◆ What you have to do:
Please restate, word for word, the lines below that begin at the one with "ATOM 174 N N" and end at the one with "ATOM 216 N N". Leave out all other lines.

BEGIN Extracted data

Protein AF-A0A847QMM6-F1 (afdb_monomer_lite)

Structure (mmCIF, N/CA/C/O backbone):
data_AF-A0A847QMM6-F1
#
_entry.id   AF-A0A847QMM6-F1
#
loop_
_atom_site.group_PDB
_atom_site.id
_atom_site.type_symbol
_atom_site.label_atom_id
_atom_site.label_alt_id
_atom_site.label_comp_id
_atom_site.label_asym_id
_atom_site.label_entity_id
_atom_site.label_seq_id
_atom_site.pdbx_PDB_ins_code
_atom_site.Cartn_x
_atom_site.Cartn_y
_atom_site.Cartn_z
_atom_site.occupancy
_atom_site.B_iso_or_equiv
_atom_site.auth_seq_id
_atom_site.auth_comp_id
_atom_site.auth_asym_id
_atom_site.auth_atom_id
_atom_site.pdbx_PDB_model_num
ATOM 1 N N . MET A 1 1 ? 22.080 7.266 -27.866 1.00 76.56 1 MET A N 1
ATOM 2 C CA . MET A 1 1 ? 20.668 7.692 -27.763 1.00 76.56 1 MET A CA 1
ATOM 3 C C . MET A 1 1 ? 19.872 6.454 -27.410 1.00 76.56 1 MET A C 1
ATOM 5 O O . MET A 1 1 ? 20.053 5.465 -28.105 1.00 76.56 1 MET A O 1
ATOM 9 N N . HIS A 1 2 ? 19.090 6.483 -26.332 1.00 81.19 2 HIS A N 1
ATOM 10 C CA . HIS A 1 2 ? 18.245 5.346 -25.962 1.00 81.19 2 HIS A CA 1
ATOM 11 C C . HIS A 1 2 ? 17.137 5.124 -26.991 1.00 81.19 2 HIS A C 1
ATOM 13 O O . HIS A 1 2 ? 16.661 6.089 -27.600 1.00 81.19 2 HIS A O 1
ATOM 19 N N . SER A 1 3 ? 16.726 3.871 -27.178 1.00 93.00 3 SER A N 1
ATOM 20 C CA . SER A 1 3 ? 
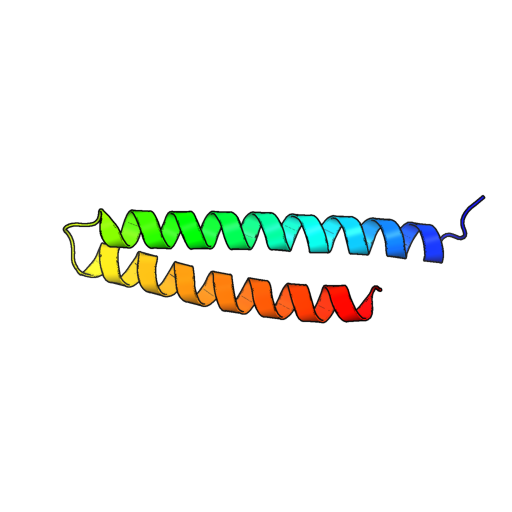15.532 3.568 -27.968 1.00 93.00 3 SER A CA 1
ATOM 2
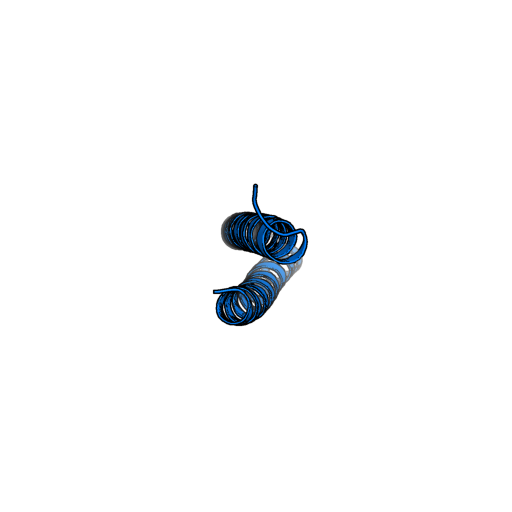1 C C . SER A 1 3 ? 14.279 4.088 -27.249 1.00 93.00 3 SER A C 1
ATOM 23 O O . SER A 1 3 ? 14.273 4.284 -26.032 1.00 93.00 3 SER A O 1
ATOM 25 N N . GLN A 1 4 ? 13.187 4.317 -27.983 1.00 93.12 4 GLN A N 1
ATOM 26 C CA . GLN A 1 4 ? 11.916 4.705 -27.356 1.00 93.12 4 GLN A CA 1
ATOM 27 C C . GLN A 1 4 ? 11.431 3.656 -26.341 1.00 93.12 4 GLN A C 1
ATOM 29 O O . GLN A 1 4 ? 10.847 4.013 -25.320 1.00 93.12 4 GLN A O 1
ATOM 34 N N . GLU A 1 5 ? 11.716 2.376 -26.588 1.00 92.69 5 GLU A N 1
ATOM 35 C CA . GLU A 1 5 ? 11.390 1.277 -25.676 1.00 92.69 5 GLU A CA 1
ATOM 36 C C . GLU A 1 5 ? 12.221 1.329 -24.389 1.00 92.69 5 GLU A C 1
ATOM 38 O O . GLU A 1 5 ? 11.679 1.152 -23.301 1.00 92.69 5 GLU A O 1
ATOM 43 N N . GLU A 1 6 ? 13.518 1.629 -24.490 1.00 91.88 6 GLU A N 1
ATOM 44 C CA . GLU A 1 6 ? 14.393 1.822 -23.327 1.00 91.88 6 GLU A CA 1
ATOM 45 C C . GLU A 1 6 ? 13.945 3.021 -22.483 1.00 91.88 6 GLU A C 1
ATOM 47 O O . GLU A 1 6 ? 13.869 2.923 -21.259 1.00 91.88 6 GLU A O 1
ATOM 52 N N . ILE A 1 7 ? 13.578 4.134 -23.129 1.00 94.38 7 ILE A N 1
ATOM 53 C CA . ILE A 1 7 ? 13.043 5.319 -22.442 1.00 94.38 7 ILE A CA 1
ATOM 54 C C . ILE A 1 7 ? 11.744 4.967 -21.713 1.00 94.38 7 ILE A C 1
ATOM 56 O O . ILE A 1 7 ? 11.579 5.326 -20.547 1.00 94.38 7 ILE A O 1
ATOM 60 N N . LYS A 1 8 ? 10.837 4.235 -22.370 1.00 93.25 8 LYS A N 1
ATOM 61 C CA . LYS A 1 8 ? 9.579 3.796 -21.762 1.00 93.25 8 LYS A CA 1
ATOM 62 C C . LYS A 1 8 ? 9.829 2.931 -20.524 1.00 93.25 8 LYS A C 1
ATOM 64 O O . LYS A 1 8 ? 9.257 3.220 -19.480 1.00 93.25 8 LYS A O 1
ATOM 69 N N . LYS A 1 9 ? 10.725 1.940 -20.600 1.00 93.31 9 LYS A N 1
ATOM 70 C CA . LYS A 1 9 ? 11.072 1.087 -19.448 1.00 93.31 9 LYS A CA 1
ATOM 71 C C . LYS A 1 9 ? 11.581 1.894 -18.252 1.00 93.31 9 LYS A C 1
ATOM 73 O O . LYS A 1 9 ? 11.167 1.637 -17.127 1.00 93.31 9 LYS A O 1
ATOM 78 N N . ILE A 1 10 ? 12.435 2.894 -18.485 1.00 94.50 10 ILE A N 1
ATOM 79 C CA . ILE A 1 10 ? 12.950 3.772 -17.420 1.00 94.50 10 ILE A CA 1
ATOM 80 C C . ILE A 1 10 ? 11.814 4.574 -16.768 1.00 94.50 10 ILE A C 1
ATOM 82 O O . ILE A 1 10 ? 11.764 4.702 -15.542 1.00 94.50 10 ILE A O 1
ATOM 86 N N . LEU A 1 11 ? 10.896 5.114 -17.576 1.00 95.81 11 LEU A N 1
ATOM 87 C CA . LEU A 1 11 ? 9.746 5.871 -17.080 1.00 95.81 11 LEU A CA 1
ATOM 88 C C . LEU A 1 11 ? 8.780 4.982 -16.289 1.00 95.81 11 LEU A C 1
ATOM 90 O O . LEU A 1 11 ? 8.384 5.370 -15.188 1.00 95.81 11 LEU A O 1
ATOM 94 N N . ASP A 1 12 ? 8.462 3.795 -16.809 1.00 95.38 12 ASP A N 1
ATOM 95 C CA . ASP A 1 12 ? 7.591 2.811 -16.161 1.00 95.38 12 ASP A CA 1
ATOM 96 C C . ASP A 1 12 ? 8.193 2.364 -14.819 1.00 95.38 12 ASP A C 1
ATOM 98 O O . ASP A 1 12 ? 7.523 2.431 -13.787 1.00 95.38 12 ASP A O 1
ATOM 102 N N . TYR A 1 13 ? 9.488 2.025 -14.791 1.00 96.31 13 TYR A N 1
ATOM 103 C CA . TYR A 1 13 ? 10.218 1.690 -13.563 1.00 96.31 13 TYR A CA 1
ATOM 104 C C . TYR A 1 13 ? 10.126 2.813 -12.521 1.00 96.31 13 TYR A C 1
ATOM 106 O O . TYR A 1 13 ? 9.796 2.578 -11.354 1.00 96.31 13 TYR A O 1
ATOM 114 N N . GLY A 1 14 ? 10.391 4.055 -12.941 1.00 97.00 14 GLY A N 1
ATOM 115 C CA . GLY A 1 14 ? 10.344 5.215 -12.056 1.00 97.00 14 GLY A CA 1
ATOM 116 C C . GLY A 1 14 ? 8.937 5.508 -11.532 1.00 97.00 14 GLY A C 1
ATOM 117 O O . GLY A 1 14 ? 8.782 5.899 -10.375 1.00 97.00 14 GLY A O 1
ATOM 118 N N . MET A 1 15 ? 7.907 5.312 -12.357 1.00 97.19 15 MET A N 1
ATOM 119 C CA . MET A 1 15 ? 6.512 5.498 -11.963 1.00 97.19 15 MET A CA 1
ATOM 120 C C . MET A 1 15 ? 6.072 4.437 -10.953 1.00 97.19 15 MET A C 1
ATOM 122 O O . MET A 1 15 ? 5.590 4.802 -9.883 1.00 97.19 15 MET A O 1
ATOM 126 N N . ILE A 1 16 ? 6.309 3.154 -11.243 1.00 97.62 16 ILE A N 1
ATOM 127 C CA . ILE A 1 16 ? 5.940 2.050 -10.347 1.00 97.62 16 ILE A CA 1
ATOM 128 C C . ILE A 1 16 ? 6.670 2.183 -9.006 1.00 97.62 16 ILE A C 1
ATOM 130 O O . ILE A 1 16 ? 6.045 2.069 -7.953 1.00 97.62 16 ILE A O 1
ATOM 134 N N . THR A 1 17 ? 7.967 2.510 -9.026 1.00 98.12 17 THR A N 1
ATOM 135 C CA . THR A 1 17 ? 8.754 2.720 -7.800 1.00 98.12 17 THR A CA 1
ATOM 136 C C . THR A 1 17 ? 8.172 3.839 -6.932 1.00 98.12 17 THR A C 1
ATOM 138 O O . THR A 1 17 ? 8.036 3.670 -5.720 1.00 98.12 17 THR A O 1
ATOM 141 N N . ARG A 1 18 ? 7.781 4.976 -7.528 1.00 98.38 18 ARG A N 1
ATOM 142 C CA . ARG A 1 18 ? 7.132 6.069 -6.781 1.00 98.38 18 ARG A CA 1
ATOM 143 C C . ARG A 1 18 ? 5.798 5.632 -6.182 1.00 98.38 18 ARG A C 1
ATOM 145 O O . ARG A 1 18 ? 5.570 5.875 -5.001 1.00 98.38 18 ARG A O 1
ATOM 152 N N . SER A 1 19 ? 4.962 4.939 -6.951 1.00 98.31 19 SER A N 1
ATOM 153 C CA . SER A 1 19 ? 3.663 4.460 -6.469 1.00 98.31 19 SER A CA 1
ATOM 154 C C . SER A 1 19 ? 3.789 3.447 -5.325 1.00 98.31 19 SER A C 1
ATOM 156 O O . SER A 1 19 ? 2.967 3.471 -4.410 1.00 98.31 19 SER A O 1
ATOM 158 N N . ILE A 1 20 ? 4.827 2.599 -5.324 1.00 98.56 20 ILE A N 1
ATOM 159 C CA . ILE A 1 20 ? 5.144 1.705 -4.195 1.00 98.56 20 ILE A CA 1
ATOM 160 C C . ILE A 1 20 ? 5.430 2.528 -2.935 1.00 98.56 20 ILE A C 1
ATOM 162 O O . ILE A 1 20 ? 4.799 2.307 -1.905 1.00 98.56 20 ILE A O 1
ATOM 166 N N . ILE A 1 21 ? 6.329 3.514 -3.022 1.00 98.50 21 ILE A N 1
ATOM 167 C CA . ILE A 1 21 ? 6.706 4.358 -1.875 1.00 98.50 21 ILE A CA 1
ATOM 168 C C . ILE A 1 21 ? 5.485 5.106 -1.323 1.00 98.50 21 ILE A C 1
ATOM 170 O O . ILE A 1 21 ? 5.263 5.138 -0.112 1.00 98.50 21 ILE A O 1
ATOM 174 N N . GLU A 1 22 ? 4.674 5.699 -2.199 1.00 98.50 22 GLU A N 1
ATOM 175 C CA . GLU A 1 22 ? 3.464 6.429 -1.810 1.00 98.50 22 GLU A CA 1
ATOM 176 C C . GLU A 1 22 ? 2.427 5.519 -1.136 1.00 98.50 22 GLU A C 1
ATOM 178 O O . GLU A 1 22 ? 1.816 5.918 -0.137 1.00 98.50 22 GLU A O 1
ATOM 183 N N . SER A 1 23 ? 2.268 4.287 -1.631 1.00 98.56 23 SER A N 1
ATOM 184 C CA . SER A 1 23 ? 1.363 3.287 -1.053 1.00 98.56 23 SER A CA 1
ATOM 185 C C . SER A 1 23 ? 1.842 2.832 0.327 1.00 98.56 23 SER A C 1
ATOM 187 O O . SER A 1 23 ? 1.061 2.852 1.278 1.00 98.56 23 SER A O 1
ATOM 189 N N . GLU A 1 24 ? 3.137 2.536 0.485 1.00 98.50 24 GLU A N 1
ATOM 190 C CA . GLU A 1 24 ? 3.735 2.143 1.769 1.00 98.50 24 GLU A CA 1
ATOM 191 C C . GLU A 1 24 ? 3.632 3.260 2.820 1.00 98.50 24 GLU A C 1
ATOM 193 O O . GLU A 1 24 ? 3.272 3.015 3.976 1.00 98.50 24 GLU A O 1
ATOM 198 N N . VAL A 1 25 ? 3.902 4.512 2.434 1.00 98.69 25 VAL A N 1
ATOM 199 C CA . VAL A 1 25 ? 3.747 5.673 3.326 1.00 98.69 25 VAL A CA 1
ATOM 200 C C . VAL A 1 25 ? 2.286 5.850 3.736 1.00 98.69 25 VAL A C 1
ATOM 202 O O . VAL A 1 25 ? 1.999 6.116 4.907 1.00 98.69 25 VAL A O 1
ATOM 205 N N . SER A 1 26 ? 1.354 5.694 2.798 1.00 98.69 26 SER A N 1
ATOM 206 C CA . SER A 1 26 ? -0.080 5.808 3.075 1.00 98.69 26 SER A CA 1
ATOM 207 C C . SER A 1 26 ? -0.572 4.687 3.995 1.00 98.69 26 SER A C 1
ATOM 209 O O . SER A 1 26 ? -1.347 4.961 4.914 1.00 98.69 26 SER A O 1
ATOM 211 N N . ALA A 1 27 ? -0.071 3.457 3.825 1.00 98.69 27 ALA A N 1
ATOM 212 C CA . ALA A 1 27 ? -0.393 2.325 4.692 1.00 98.69 27 ALA A CA 1
ATOM 213 C C . ALA A 1 27 ? 0.044 2.604 6.135 1.00 98.69 27 ALA A C 1
ATOM 215 O O . ALA A 1 27 ? -0.760 2.501 7.061 1.00 98.69 27 ALA A O 1
ATOM 216 N N . ARG A 1 28 ? 1.284 3.077 6.326 1.00 98.62 28 ARG A N 1
ATOM 217 C CA . ARG A 1 28 ? 1.810 3.457 7.650 1.00 98.62 28 ARG A CA 1
ATOM 218 C C . ARG A 1 28 ? 1.006 4.583 8.299 1.00 98.62 28 ARG A C 1
ATOM 220 O O . ARG A 1 28 ? 0.733 4.525 9.496 1.00 98.62 28 ARG A O 1
ATOM 227 N N . LYS A 1 29 ? 0.582 5.591 7.526 1.00 98.75 29 LYS A N 1
ATOM 228 C CA . LYS A 1 29 ? -0.309 6.652 8.029 1.00 98.75 29 LYS A CA 1
ATOM 229 C C . LYS A 1 29 ? -1.648 6.079 8.492 1.00 98.75 29 LYS A C 1
ATOM 231 O O . LYS A 1 29 ? -2.096 6.418 9.580 1.00 98.75 29 LYS A O 1
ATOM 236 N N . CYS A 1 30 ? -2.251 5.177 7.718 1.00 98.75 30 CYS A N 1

END Extracted data

◆ Exercise output:
ATOM 174 N N . GLU A 1 22 ? 4.674 5.699 -2.199 1.00 98.50 22 GLU A N 1
ATOM 175 C CA . GLU A 1 22 ? 3.464 6.429 -1.810 1.00 98.50 22 GLU A CA 1
ATOM 176 C C . GLU A 1 22 ? 2.427 5.519 -1.136 1.00 98.50 22 GLU A C 1
ATOM 178 O O . GLU A 1 22 ? 1.816 5.918 -0.137 1.00 98.50 22 GLU A O 1
ATOM 183 N N . SER A 1 23 ? 2.268 4.287 -1.631 1.00 98.56 23 SER A N 1
ATOM 184 C CA . SER A 1 23 ? 1.363 3.287 -1.053 1.00 98.56 23 SER A CA 1
ATOM 185 C C . SER A 1 23 ? 1.842 2.832 0.327 1.00 98.56 23 SER A C 1
ATOM 187 O O . SER A 1 23 ? 1.061 2.852 1.278 1.00 98.56 23 SER A O 1
ATOM 189 N N . GLU A 1 24 ? 3.137 2.536 0.485 1.00 98.50 24 GLU A N 1
ATOM 190 C CA . GLU A 1 24 ? 3.735 2.143 1.769 1.00 98.50 24 GLU A CA 1
ATOM 191 C C . GLU A 1 24 ? 3.632 3.260 2.820 1.00 98.50 24 GLU A C 1
ATOM 193 O O . GLU A 1 24 ? 3.272 3.015 3.976 1.00 98.50 24 GLU A O 1
ATOM 198 N N . VAL A 1 25 ? 3.902 4.512 2.434 1.00 98.69 25 VAL A N 1
ATOM 199 C CA . VAL A 1 25 ? 3.747 5.673 3.326 1.00 98.69 25 VAL A CA 1
ATOM 200 C C . VAL A 1 25 ? 2.286 5.850 3.736 1.00 98.69 25 VAL A C 1
ATOM 202 O O . VAL A 1 25 ? 1.999 6.116 4.907 1.00 98.69 25 VAL A O 1
ATOM 205 N N . SER A 1 26 ? 1.354 5.694 2.798 1.00 98.69 26 SER A N 1
ATOM 206 C CA . SER A 1 26 ? -0.080 5.808 3.075 1.00 98.69 26 SER A CA 1
ATOM 207 C C . SER A 1 26 ? -0.572 4.687 3.995 1.00 98.69 26 SER A C 1
ATOM 209 O O . SER A 1 26 ? -1.347 4.961 4.914 1.00 98.69 26 SER A O 1
ATOM 211 N N . ALA A 1 27 ? -0.071 3.457 3.825 1.00 98.69 27 ALA A N 1
ATOM 212 C CA . ALA A 1 27 ? -0.393 2.325 4.692 1.00 98.69 27 ALA A CA 1
ATOM 213 C C . ALA A 1 27 ? 0.044 2.604 6.135 1.00 98.69 27 ALA A C 1
ATOM 215 O O . ALA A 1 27 ? -0.760 2.501 7.061 1.00 98.69 27 ALA A O 1
ATOM 216 N N . ARG A 1 28 ? 1.284 3.077 6.326 1.00 98.62 28 ARG A N 1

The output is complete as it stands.